精神科で向精神薬を服薬している患者さんの中に、目の眩しさや痛みなどの不調を訴える方々が少なからずいます。こういった方々が何軒も眼科医を受診しても診断がつかず、最後に心療眼科の専門医である若倉雅登先生の外来にたどり着き、薬剤性の眼瞼痙攣(がんけんけいれん)と診断されるという話をしばしば耳にします。2020年12月にオンライン上で、若倉雅登先生が行った講演会『眼球使用困難症障障害認定に向けての調査研究の動き』(フィロンティア会主催)の講演録では『眼球使用困難症』という状態について詳しい解説を聞くことができました。さらに2021年秋に、精神科領域を取材している月崎の立場から、若倉先生の見解や治療方針などについてさらに詳しく知るために、ロングインタビューを行いました。約90分間のお話に加え、先生が発表された論文などの情報も紹介していきます。

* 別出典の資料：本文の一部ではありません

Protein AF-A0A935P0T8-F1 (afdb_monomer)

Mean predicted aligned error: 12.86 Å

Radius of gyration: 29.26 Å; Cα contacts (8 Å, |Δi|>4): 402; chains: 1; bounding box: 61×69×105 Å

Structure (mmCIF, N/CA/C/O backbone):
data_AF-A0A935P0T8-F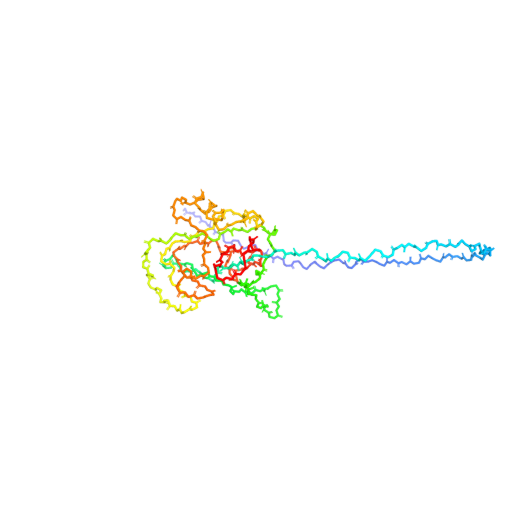1
#
_entry.id   AF-A0A935P0T8-F1
#
loop_
_atom_site.group_PDB
_atom_site.id
_atom_site.type_symbol
_atom_site.label_atom_id
_atom_site.label_alt_id
_atom_site.label_comp_id
_atom_site.label_asym_id
_atom_site.label_entity_id
_atom_site.label_seq_id
_atom_site.pdbx_PDB_ins_code
_atom_site.Cartn_x
_atom_site.Cartn_y
_atom_site.Cartn_z
_atom_site.occupancy
_atom_site.B_iso_or_equiv
_atom_site.auth_seq_id
_atom_site.auth_comp_id
_atom_site.auth_asym_id
_atom_site.auth_atom_id
_atom_site.pdbx_PDB_model_num
ATOM 1 N N . MET A 1 1 ? -28.770 3.263 -61.253 1.00 43.31 1 MET A N 1
ATOM 2 C CA . MET A 1 1 ? -29.008 2.840 -59.854 1.00 43.31 1 MET A CA 1
ATOM 3 C C . MET A 1 1 ? -28.113 3.725 -58.990 1.00 43.31 1 MET A C 1
ATOM 5 O O . MET A 1 1 ? -26.909 3.623 -59.128 1.00 43.31 1 MET A O 1
ATOM 9 N N . SER A 1 2 ? -28.614 4.871 -58.508 1.00 44.66 2 SER A N 1
ATOM 10 C CA . SER A 1 2 ? -29.130 5.084 -57.136 1.00 44.66 2 SER A CA 1
ATOM 11 C C . SER A 1 2 ? -28.069 4.707 -56.084 1.00 44.66 2 SER A C 1
ATOM 13 O O . SER A 1 2 ? -27.621 3.573 -56.089 1.00 44.66 2 SER A O 1
ATOM 15 N N . ASN A 1 3 ? -27.595 5.566 -55.180 1.00 39.97 3 ASN A N 1
ATOM 16 C CA . ASN A 1 3 ? -28.379 6.479 -54.357 1.00 39.97 3 ASN A CA 1
ATOM 17 C C . ASN A 1 3 ? -27.478 7.544 -53.688 1.00 39.97 3 ASN A C 1
ATOM 19 O O . ASN A 1 3 ? -26.306 7.294 -53.410 1.00 39.97 3 ASN A O 1
ATOM 23 N N . ARG A 1 4 ? -28.046 8.725 -53.421 1.00 56.09 4 ARG A N 1
ATOM 24 C CA . ARG A 1 4 ? -27.433 9.836 -52.670 1.00 56.09 4 ARG A CA 1
ATOM 25 C C . ARG A 1 4 ? -27.433 9.512 -51.172 1.00 56.09 4 ARG A C 1
ATOM 27 O O . ARG A 1 4 ? -28.397 8.917 -50.706 1.00 56.09 4 ARG A O 1
ATOM 34 N N . ASN A 1 5 ? -26.455 10.007 -50.405 1.00 46.88 5 ASN A N 1
ATOM 35 C CA . ASN A 1 5 ? -26.687 10.288 -48.984 1.00 46.88 5 ASN A CA 1
ATOM 36 C C . ASN A 1 5 ? -25.883 11.492 -48.461 1.00 46.88 5 ASN A C 1
ATOM 38 O O . ASN A 1 5 ? -24.721 11.414 -48.085 1.00 46.88 5 ASN A O 1
ATOM 42 N N . SER A 1 6 ? -26.577 12.624 -48.521 1.00 47.34 6 SER A N 1
ATOM 43 C CA . SER A 1 6 ? -26.664 13.752 -47.591 1.00 47.34 6 SER A CA 1
ATOM 44 C C . SER A 1 6 ? -25.837 13.681 -46.294 1.00 47.34 6 SER A C 1
ATOM 46 O O . SER A 1 6 ? -26.159 12.920 -45.385 1.00 47.34 6 SER A O 1
ATOM 48 N N . PHE A 1 7 ? -24.877 14.597 -46.149 1.00 44.28 7 PHE A N 1
ATOM 49 C CA . PHE A 1 7 ? -24.377 15.052 -44.849 1.00 44.28 7 PHE A CA 1
ATOM 50 C C . PHE A 1 7 ? -25.359 16.085 -44.272 1.00 44.28 7 PHE A C 1
ATOM 52 O O . PHE A 1 7 ? -25.633 17.104 -44.907 1.00 44.28 7 PHE A O 1
ATOM 59 N N . ARG A 1 8 ? -25.900 15.830 -43.076 1.00 49.41 8 ARG A N 1
ATOM 60 C CA . ARG A 1 8 ? -26.628 16.815 -42.261 1.00 49.41 8 ARG A CA 1
ATOM 61 C C . ARG A 1 8 ? -25.817 17.090 -40.995 1.00 49.41 8 ARG A C 1
ATOM 63 O O . ARG A 1 8 ? -25.598 16.179 -40.206 1.00 49.41 8 ARG A O 1
ATOM 70 N N . LEU A 1 9 ? -25.404 18.340 -40.806 1.00 45.78 9 LEU A N 1
ATOM 71 C CA . LEU A 1 9 ? -24.951 18.875 -39.521 1.00 45.78 9 LEU A CA 1
ATOM 72 C C . LEU A 1 9 ? -26.179 19.363 -38.738 1.00 45.78 9 LEU A C 1
ATOM 74 O O . LEU A 1 9 ? -27.001 20.066 -39.334 1.00 45.78 9 LEU A O 1
ATOM 78 N N . PRO A 1 10 ? -26.317 19.081 -37.433 1.00 50.59 10 PRO A N 1
ATOM 79 C CA . PRO A 1 10 ? -27.171 19.880 -36.576 1.00 50.59 10 PRO A CA 1
ATOM 80 C C . PRO A 1 10 ? -26.359 21.002 -35.917 1.00 50.59 10 PRO A C 1
ATOM 82 O O . PRO A 1 10 ? -25.278 20.794 -35.367 1.00 50.59 10 PRO A O 1
ATOM 85 N N . ALA A 1 11 ? -26.921 22.205 -35.993 1.00 50.97 11 ALA A N 1
ATOM 86 C CA . ALA A 1 11 ? -26.508 23.379 -35.249 1.00 50.97 11 ALA A CA 1
ATOM 87 C C . ALA A 1 11 ? -26.755 23.167 -33.747 1.00 50.97 11 ALA A C 1
ATOM 89 O O . ALA A 1 11 ? -27.869 22.825 -33.351 1.00 50.97 11 ALA A O 1
ATOM 90 N N . PHE A 1 12 ? -25.744 23.415 -32.914 1.00 42.94 12 PHE A N 1
ATOM 91 C CA . PHE A 1 12 ? -25.941 23.609 -31.479 1.00 42.94 12 PHE A CA 1
ATOM 92 C C . PHE A 1 12 ? -25.980 25.107 -31.186 1.00 42.94 12 PHE A C 1
ATOM 94 O O . PHE A 1 12 ? -24.977 25.812 -31.282 1.00 42.94 12 PHE A O 1
ATOM 101 N N . ALA A 1 13 ? -27.182 25.581 -30.866 1.00 44.19 13 ALA A N 1
ATOM 102 C CA . ALA A 1 13 ? -27.432 26.897 -30.313 1.00 44.19 13 ALA A CA 1
ATOM 103 C C . ALA A 1 13 ? -26.930 26.936 -28.861 1.00 44.19 13 ALA A C 1
ATOM 105 O O . ALA A 1 13 ? -27.362 26.140 -28.027 1.00 44.19 13 ALA A O 1
ATOM 106 N N . LEU A 1 14 ? -26.021 27.864 -28.563 1.00 43.66 14 LEU A N 1
ATOM 107 C CA . LEU A 1 14 ? -25.581 28.166 -27.205 1.00 43.66 14 LEU A CA 1
ATOM 108 C C . LEU A 1 14 ? -26.588 29.154 -26.598 1.00 43.66 14 LEU A C 1
ATOM 110 O O . LEU A 1 14 ? -26.546 30.350 -26.882 1.00 43.66 14 LEU A O 1
ATOM 114 N N . ALA A 1 15 ? -27.540 28.648 -25.816 1.00 43.94 15 ALA A N 1
ATOM 115 C CA . ALA A 1 15 ? -28.457 29.485 -25.052 1.00 43.94 15 ALA A CA 1
ATOM 116 C C . ALA A 1 15 ? -27.797 29.889 -23.725 1.00 43.94 15 ALA A C 1
ATOM 118 O O . ALA A 1 15 ? -27.549 29.051 -22.858 1.00 43.94 15 ALA A O 1
ATOM 119 N N . LEU A 1 16 ? -27.527 31.189 -23.584 1.00 46.69 16 LEU A N 1
ATOM 120 C CA . LEU A 1 16 ? -27.311 31.858 -22.304 1.00 46.69 16 LEU A CA 1
ATOM 121 C C . LEU A 1 16 ? -28.554 31.658 -21.423 1.00 46.69 16 LEU A C 1
ATOM 123 O O . LEU A 1 16 ? -29.664 31.997 -21.830 1.00 46.69 16 LEU A O 1
ATOM 127 N N . SER A 1 17 ? -28.363 31.173 -20.199 1.00 45.00 17 SER A N 1
ATOM 128 C CA . SER A 1 17 ? -29.380 31.219 -19.149 1.00 45.00 17 SER A CA 1
ATOM 129 C C . SER A 1 17 ? -28.713 31.646 -17.845 1.00 45.00 17 SER A C 1
ATOM 131 O O . SER A 1 17 ? -28.086 30.857 -17.146 1.00 45.00 17 SER A O 1
ATOM 133 N N . MET A 1 18 ? -28.805 32.949 -17.575 1.00 45.53 18 MET A N 1
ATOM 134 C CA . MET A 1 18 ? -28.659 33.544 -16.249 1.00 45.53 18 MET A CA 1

https://note.com/tokio_tsukizaki/n/nb9452c980673

目次              

1 1990年代に眼科の患者さんを診察して気づいた薬剤性眼瞼痙攣
2 添付文書にも記載されない副作用&離脱症状問題
3 英国 論文誌が日本のベンゾジアゼピン多剤処方を想定外と指摘
4 薬剤性眼瞼痙攣の重症例としての眼球使用困難症
5 治療法はなく唯一あるボトックス注射は対症療法
6 刺激を減らし養生し自然治癒力を引き出して誤作動を止める
7 高齢者が白内障手術をする前にチェックしたい薬のこと
8 眼瞼痙攣の三要素は、運動障害 感覚過敏 精神症状
9 脳のセントラル・センシビリティ・シンドローム(CSS)という仮説
10   繊細さを持った脳神経を事前に見極める方法はあるのか
11 神経眼科医として支援するベンゾジアゼピンの減薬
12   自分の専門領域以外は診ない知らない医師が大多数
●若倉雅登先生の近著
●情報へのリンク
※原稿中の図版は若倉先生作成のスライドを使用しています。


1 1990年代に患者さんを診察して気づいた薬剤性眼瞼痙攣


月崎 眼科医である若倉先生が精神科の薬と目の眩しさや痛みの訴えの関係に気づかれたのは、いつ頃で何がきっかけだったのでしょう?

若倉 私は、1990年に相模原の北里大学病院から、井上眼科病院(東京・千代田区)に来ました。井上眼科病院で心療眼科の外来診察を始めると、ある女性の患者さんが予約の電話で「目が眩しくてしょうがない。診てほしい」と言ってきたわけです。その患者さんの予約は2ヶ月後でした。ところが診察室に来たその方が「先生もう治っています」というのです。「予約の電話をかけたときは、眩しくて、急に眩しくて、とてもつらかったんです。でも実はその1週間ぐらい前から睡眠がうまくとれないので、内科の先生に睡眠導入剤というのを処方してもらい飲んでいたんです。それで、ひょっとしたらこの睡眠薬のせいかなと思って飲むのをやめたら1週間で眩しくなくなったんです。そんなことってありますか?」と尋ねられました。その方は「もう治ったから来るのをやめようかと思ったけど、せっかく予約したので、神経眼科の先生に聞いてみようと思ったんです」と話してくれました。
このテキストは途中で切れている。